Hi everyone - new here to the Nissan world. I read that when taking off in the new 07 Maxima's that the car tends to pull to the side. Is that a serious problem or does it only occur or is noticed when you take off very fast? It seems people complain enough about it that it caught my eye and was wondering how big a problem this is? Thanks for the input.
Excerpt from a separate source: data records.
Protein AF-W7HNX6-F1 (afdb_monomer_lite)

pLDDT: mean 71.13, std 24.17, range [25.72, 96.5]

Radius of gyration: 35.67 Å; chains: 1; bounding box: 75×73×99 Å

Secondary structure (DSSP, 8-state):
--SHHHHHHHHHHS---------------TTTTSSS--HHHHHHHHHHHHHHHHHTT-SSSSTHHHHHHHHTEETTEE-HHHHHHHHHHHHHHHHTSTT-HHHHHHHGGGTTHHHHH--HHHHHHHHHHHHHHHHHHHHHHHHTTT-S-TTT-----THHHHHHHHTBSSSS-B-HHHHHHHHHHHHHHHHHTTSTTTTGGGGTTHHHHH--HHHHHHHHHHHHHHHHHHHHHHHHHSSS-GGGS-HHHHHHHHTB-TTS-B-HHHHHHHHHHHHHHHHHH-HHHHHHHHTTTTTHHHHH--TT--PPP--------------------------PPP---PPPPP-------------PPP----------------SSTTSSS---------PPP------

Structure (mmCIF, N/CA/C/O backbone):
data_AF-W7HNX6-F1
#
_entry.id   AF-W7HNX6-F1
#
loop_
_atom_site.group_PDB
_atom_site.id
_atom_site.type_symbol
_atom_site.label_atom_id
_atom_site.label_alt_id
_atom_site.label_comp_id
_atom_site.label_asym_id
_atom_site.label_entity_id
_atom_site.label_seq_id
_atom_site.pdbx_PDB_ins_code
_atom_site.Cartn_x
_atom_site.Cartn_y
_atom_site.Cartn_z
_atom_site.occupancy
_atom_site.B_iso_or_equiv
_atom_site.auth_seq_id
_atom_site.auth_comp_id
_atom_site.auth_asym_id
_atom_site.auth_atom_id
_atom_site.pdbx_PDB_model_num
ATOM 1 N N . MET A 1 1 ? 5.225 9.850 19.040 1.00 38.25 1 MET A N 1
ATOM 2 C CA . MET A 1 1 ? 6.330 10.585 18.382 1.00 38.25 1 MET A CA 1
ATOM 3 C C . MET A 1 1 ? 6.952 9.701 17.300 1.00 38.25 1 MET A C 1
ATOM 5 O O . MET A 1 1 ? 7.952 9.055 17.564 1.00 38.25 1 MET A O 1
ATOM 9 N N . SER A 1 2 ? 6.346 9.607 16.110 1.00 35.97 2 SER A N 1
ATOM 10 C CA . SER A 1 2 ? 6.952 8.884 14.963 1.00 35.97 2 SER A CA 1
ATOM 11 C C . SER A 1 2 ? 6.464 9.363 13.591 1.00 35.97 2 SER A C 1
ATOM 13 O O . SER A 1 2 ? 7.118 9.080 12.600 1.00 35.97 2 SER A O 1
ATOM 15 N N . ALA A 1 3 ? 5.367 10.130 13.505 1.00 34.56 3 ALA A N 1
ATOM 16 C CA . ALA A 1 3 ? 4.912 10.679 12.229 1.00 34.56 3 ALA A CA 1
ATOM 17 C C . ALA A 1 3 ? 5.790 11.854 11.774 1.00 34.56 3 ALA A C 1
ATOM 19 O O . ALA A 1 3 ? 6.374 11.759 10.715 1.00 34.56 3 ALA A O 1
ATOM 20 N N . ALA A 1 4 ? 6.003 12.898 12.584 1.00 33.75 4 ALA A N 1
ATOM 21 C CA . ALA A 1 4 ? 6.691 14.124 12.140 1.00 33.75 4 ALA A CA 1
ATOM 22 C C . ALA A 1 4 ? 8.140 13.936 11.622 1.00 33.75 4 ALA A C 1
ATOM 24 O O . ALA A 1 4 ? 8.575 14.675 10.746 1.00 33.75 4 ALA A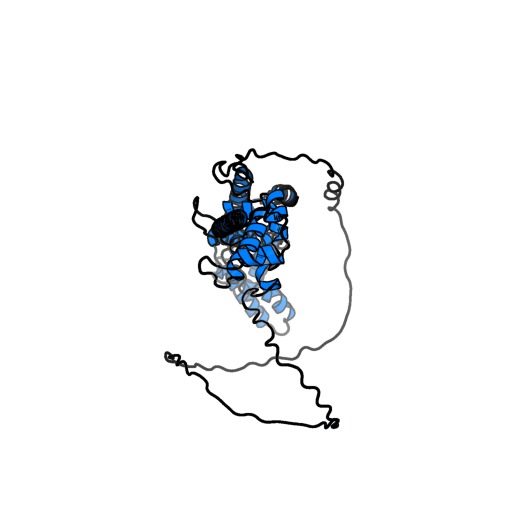 O 1
ATOM 25 N N . LEU A 1 5 ? 8.871 12.922 12.103 1.00 37.59 5 LEU A N 1
ATOM 26 C CA . LEU A 1 5 ? 10.256 12.632 11.689 1.00 37.59 5 LEU A CA 1
ATOM 27 C C . LEU A 1 5 ? 10.366 11.944 10.316 1.00 37.59 5 LEU A C 1
ATOM 29 O O . LEU A 1 5 ? 11.400 12.051 9.663 1.00 37.59 5 LEU A O 1
ATOM 33 N N . LEU A 1 6 ? 9.303 11.286 9.843 1.00 39.84 6 LEU A N 1
ATOM 34 C CA . LEU A 1 6 ? 9.250 10.729 8.487 1.00 39.84 6 LEU A CA 1
ATOM 35 C C . LEU A 1 6 ? 9.071 11.825 7.415 1.00 39.84 6 LEU A C 1
ATOM 37 O O . LEU A 1 6 ? 9.444 11.622 6.264 1.00 39.84 6 LEU A O 1
ATOM 41 N N . TRP A 1 7 ? 8.558 13.006 7.774 1.00 39.47 7 TRP A N 1
ATOM 42 C CA . TRP A 1 7 ? 8.128 14.027 6.806 1.00 39.47 7 TRP A CA 1
ATOM 43 C C . TRP A 1 7 ? 9.264 14.922 6.317 1.00 39.47 7 TRP A C 1
ATOM 45 O O . TRP A 1 7 ? 9.338 15.216 5.125 1.00 39.47 7 TRP A O 1
ATOM 55 N N . THR A 1 8 ? 10.196 15.304 7.192 1.00 37.09 8 THR A N 1
ATOM 56 C CA . THR A 1 8 ? 11.377 16.098 6.811 1.00 37.09 8 THR A CA 1
ATOM 57 C C . THR A 1 8 ? 12.359 15.307 5.947 1.00 37.09 8 THR A C 1
ATOM 59 O O . THR A 1 8 ? 13.037 15.888 5.103 1.00 37.09 8 THR A O 1
ATOM 62 N N . VAL A 1 9 ? 12.395 13.978 6.093 1.00 43.06 9 VAL A N 1
ATOM 63 C CA . VAL A 1 9 ? 13.245 13.101 5.273 1.00 43.06 9 VAL A CA 1
ATOM 64 C C . VAL A 1 9 ? 12.621 12.842 3.895 1.00 43.06 9 VAL A C 1
ATOM 66 O O . VAL A 1 9 ? 13.330 12.884 2.892 1.00 43.06 9 VAL A O 1
ATOM 69 N N . PHE A 1 10 ? 11.299 12.644 3.806 1.00 41.84 10 PHE A N 1
ATOM 70 C CA . PHE A 1 10 ? 10.622 12.424 2.518 1.00 41.84 10 PHE A CA 1
ATOM 71 C C . PHE A 1 10 ? 10.473 13.697 1.676 1.00 41.84 10 PHE A C 1
ATOM 73 O O . PHE A 1 10 ? 10.631 13.633 0.458 1.00 41.84 10 PHE A O 1
ATOM 80 N N . GLY A 1 11 ? 10.200 14.850 2.297 1.00 36.59 11 GLY A N 1
ATOM 81 C CA . GLY A 1 11 ? 9.956 16.107 1.579 1.00 36.59 11 GLY A CA 1
ATOM 82 C C . GLY A 1 11 ? 11.185 16.669 0.856 1.00 36.59 11 GLY A C 1
ATOM 83 O O . GLY A 1 11 ? 11.048 17.210 -0.237 1.00 36.59 11 GLY A O 1
ATOM 84 N N . CYS A 1 12 ? 12.389 16.496 1.413 1.00 35.31 12 CYS A N 1
ATOM 85 C CA . CYS A 1 12 ? 13.625 16.993 0.794 1.00 35.31 12 CYS A CA 1
ATOM 86 C C . CYS A 1 12 ? 14.307 15.985 -0.144 1.00 35.31 12 CYS A C 1
ATOM 88 O O . CYS A 1 12 ? 15.041 16.407 -1.033 1.00 35.31 12 CYS A O 1
ATOM 90 N N . ALA A 1 13 ? 14.070 14.676 0.004 1.00 40.47 13 ALA A N 1
ATOM 91 C CA . ALA A 1 13 ? 14.688 13.664 -0.862 1.00 40.47 13 ALA A CA 1
ATOM 92 C C . ALA A 1 13 ? 13.918 13.419 -2.176 1.00 40.47 13 ALA A C 1
ATOM 94 O O . ALA A 1 13 ? 14.519 13.002 -3.161 1.00 40.47 13 ALA A O 1
ATOM 95 N N . LEU A 1 14 ? 12.607 13.697 -2.218 1.00 40.12 14 LEU A N 1
ATOM 96 C CA . LEU A 1 14 ? 11.780 13.518 -3.424 1.00 40.12 14 LEU A CA 1
ATOM 97 C C . LEU A 1 14 ? 11.784 14.715 -4.379 1.00 40.12 14 LEU A C 1
ATOM 99 O O . LEU A 1 14 ? 11.404 14.551 -5.535 1.00 40.12 14 LEU A O 1
ATOM 103 N N . ILE A 1 15 ? 12.307 15.874 -3.965 1.00 42.19 15 ILE A N 1
ATOM 104 C CA . ILE A 1 15 ? 12.760 16.904 -4.913 1.00 42.19 15 ILE A CA 1
ATOM 105 C C . ILE A 1 15 ? 14.180 16.542 -5.368 1.00 42.19 15 ILE A C 1
ATOM 107 O O . ILE A 1 15 ? 15.098 17.363 -5.389 1.00 42.19 15 ILE A O 1
ATOM 111 N N . ALA A 1 16 ? 14.378 15.285 -5.771 1.00 38.47 16 ALA A N 1
ATOM 112 C CA . ALA A 1 16 ? 15.353 15.037 -6.806 1.00 38.47 16 ALA A CA 1
ATOM 113 C C . ALA A 1 16 ? 14.896 15.924 -7.962 1.00 38.47 16 ALA A C 1
ATOM 115 O O . ALA A 1 16 ? 13.770 15.794 -8.448 1.00 38.47 16 ALA A O 1
ATOM 116 N N . HIS A 1 17 ? 15.738 16.873 -8.364 1.00 39.31 17 HIS A N 1
ATOM 117 C CA . HIS A 1 17 ? 15.641 17.381 -9.715 1.00 39.31 17 HIS A CA 1
ATOM 118 C C . HIS A 1 17 ? 15.726 16.126 -10.576 1.00 39.31 17 HIS A C 1
ATOM 120 O O . HIS A 1 17 ? 16.813 15.589 -10.780 1.00 39.31 17 HIS A O 1
ATOM 126 N N . ALA A 1 18 ? 14.574 15.610 -11.010 1.00 39.72 18 ALA A N 1
ATOM 127 C CA . ALA A 1 18 ? 14.507 14.827 -12.212 1.00 39.72 18 ALA A CA 1
ATOM 128 C C . ALA A 1 18 ? 15.061 15.801 -13.238 1.00 39.72 18 ALA A C 1
ATOM 130 O O . ALA A 1 18 ? 14.352 16.679 -13.729 1.00 39.72 18 ALA A O 1
ATOM 131 N N . THR A 1 19 ? 16.378 15.755 -13.442 1.00 39.28 19 THR A N 1
ATOM 132 C CA . THR A 1 19 ? 16.990 16.287 -14.632 1.00 39.28 19 THR A CA 1
ATOM 133 C C . THR A 1 19 ? 16.200 15.589 -15.703 1.00 39.28 19 THR A C 1
ATOM 135 O O . THR A 1 19 ? 16.333 14.382 -15.899 1.00 39.28 19 THR A O 1
ATOM 138 N N . THR A 1 20 ? 15.251 16.319 -16.287 1.00 40.84 20 THR A N 1
ATOM 139 C CA . THR A 1 20 ? 14.583 15.893 -17.494 1.00 40.84 20 THR A CA 1
ATOM 140 C C . THR A 1 20 ? 15.745 15.530 -18.385 1.00 40.84 20 THR A C 1
ATOM 142 O O . THR A 1 20 ? 16.501 16.423 -18.783 1.00 40.84 20 THR A O 1
ATOM 145 N N . ILE A 1 21 ? 15.978 14.225 -18.567 1.00 45.00 21 ILE A N 1
ATOM 146 C CA . ILE A 1 21 ? 16.970 13.729 -19.503 1.00 45.00 21 ILE A CA 1
ATOM 147 C C . ILE A 1 21 ? 16.402 14.226 -20.812 1.00 45.00 21 ILE A C 1
ATOM 149 O O . ILE A 1 21 ? 15.469 13.653 -21.376 1.00 45.00 21 ILE A O 1
ATOM 153 N N . THR A 1 22 ? 16.848 15.419 -21.187 1.00 40.41 22 THR A N 1
ATOM 154 C CA . THR A 1 22 ? 16.358 16.132 -22.342 1.00 40.41 22 THR A CA 1
ATOM 155 C C . THR A 1 22 ? 16.961 15.325 -23.454 1.00 40.41 22 THR A C 1
ATOM 157 O O . THR A 1 22 ? 18.153 15.461 -23.723 1.00 40.41 22 THR A O 1
ATOM 160 N N . ARG A 1 23 ? 16.181 14.360 -23.962 1.00 47.22 23 ARG A N 1
ATOM 161 C CA . ARG A 1 23 ? 16.639 13.426 -24.981 1.00 47.22 23 ARG A CA 1
ATOM 162 C C . ARG A 1 23 ? 17.247 14.287 -26.082 1.00 47.22 23 ARG A C 1
ATOM 164 O O . ARG A 1 23 ? 16.503 15.071 -26.681 1.00 47.22 23 ARG A O 1
ATOM 171 N N . PRO A 1 24 ? 18.566 14.215 -26.326 1.00 44.25 24 PRO A N 1
ATOM 172 C CA . PRO A 1 24 ? 19.128 14.920 -27.459 1.00 44.25 24 PRO A CA 1
ATOM 173 C C . PRO A 1 24 ? 18.372 14.438 -28.705 1.00 44.25 24 PRO A C 1
ATOM 175 O O . PRO A 1 24 ? 17.995 13.262 -28.760 1.00 44.25 24 PRO A O 1
ATOM 178 N N . PRO A 1 25 ? 18.077 15.319 -29.677 1.00 43.81 25 PRO A N 1
ATOM 179 C CA . PRO A 1 25 ? 17.355 14.933 -30.879 1.00 43.81 25 PRO A CA 1
ATOM 180 C C . PRO A 1 25 ? 18.074 13.746 -31.524 1.00 43.81 25 PRO A C 1
ATOM 182 O O . PRO A 1 25 ? 19.193 13.876 -32.020 1.00 43.81 25 PRO A O 1
ATOM 185 N N . LEU A 1 26 ? 17.428 12.579 -31.449 1.00 46.88 26 LEU A N 1
ATOM 186 C CA . LEU A 1 26 ? 17.945 11.297 -31.908 1.00 46.88 26 LEU A CA 1
ATOM 187 C C . LEU A 1 26 ? 18.137 11.354 -33.423 1.00 46.88 26 LEU A C 1
ATOM 189 O O . LEU A 1 26 ? 17.247 11.020 -34.201 1.00 46.88 26 LEU A O 1
ATOM 193 N N . ARG A 1 27 ? 19.324 11.767 -33.861 1.00 48.22 27 ARG A N 1
ATOM 194 C CA . ARG A 1 27 ? 19.829 11.383 -35.172 1.00 48.22 27 ARG A CA 1
ATOM 195 C C . ARG A 1 27 ? 20.535 10.058 -34.974 1.00 48.22 27 ARG A C 1
ATOM 197 O O . ARG A 1 27 ? 21.741 10.030 -34.750 1.00 48.22 27 ARG A O 1
ATOM 204 N N . PHE A 1 28 ? 19.772 8.967 -35.065 1.00 54.44 28 PHE A N 1
ATOM 205 C CA . PHE A 1 28 ? 20.373 7.677 -35.388 1.00 54.44 28 PHE A CA 1
ATOM 206 C C . PHE A 1 28 ? 21.359 7.916 -36.538 1.00 54.44 28 PHE A C 1
ATOM 208 O O . PHE A 1 28 ? 20.980 8.595 -37.506 1.00 54.44 28 PHE A O 1
ATOM 215 N N . PRO A 1 29 ? 22.612 7.436 -36.456 1.00 49.62 29 PRO A N 1
ATOM 216 C CA . PRO A 1 29 ? 23.503 7.510 -37.595 1.00 49.62 29 PRO A CA 1
ATOM 217 C C . PRO A 1 29 ? 22.758 6.896 -38.781 1.00 49.62 29 PRO A C 1
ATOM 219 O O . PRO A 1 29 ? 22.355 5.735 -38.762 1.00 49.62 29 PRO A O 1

Any 07 SE owners out there, I would love to know what you think of the car.


----------



## cdmorenot (Dec 22, 2005)

i have 2007 SE ... got a it about a month ago... pull to the side. yes sir.. its called torque steer..!!! it doesn't bother me at all.. it can get scary sometimes in the rain but com'on how many times does it actually rain ???? i love that maxima.. the thing hauls ass.. turn that traction control off and your good to go... but then again you're retarted if you expect not to have any torque steer when your fwd car has a huge engine in it..


----------



## brianw (Feb 25, 2004)

Torque steer.

Get to know it-- you've got a FWD vehicle, it's ALWAYS going to torque steer to some extent.

Ironically with the CVT in the 07's, that's supposed to do a decent job of eliminating torque steer.


----------



## 2ndb18 (Oct 24, 2004)

just think about it, you have two axles that are different lengths and your torque is going mostly to one side.


----------



## jtruck618 (May 9, 2008)

Im new here, so, hello. We have an 07 Maxima and doe experience the pull when taking off. Not noticable under normal conditions. But, when you hit the gas real hard, hold on!


----------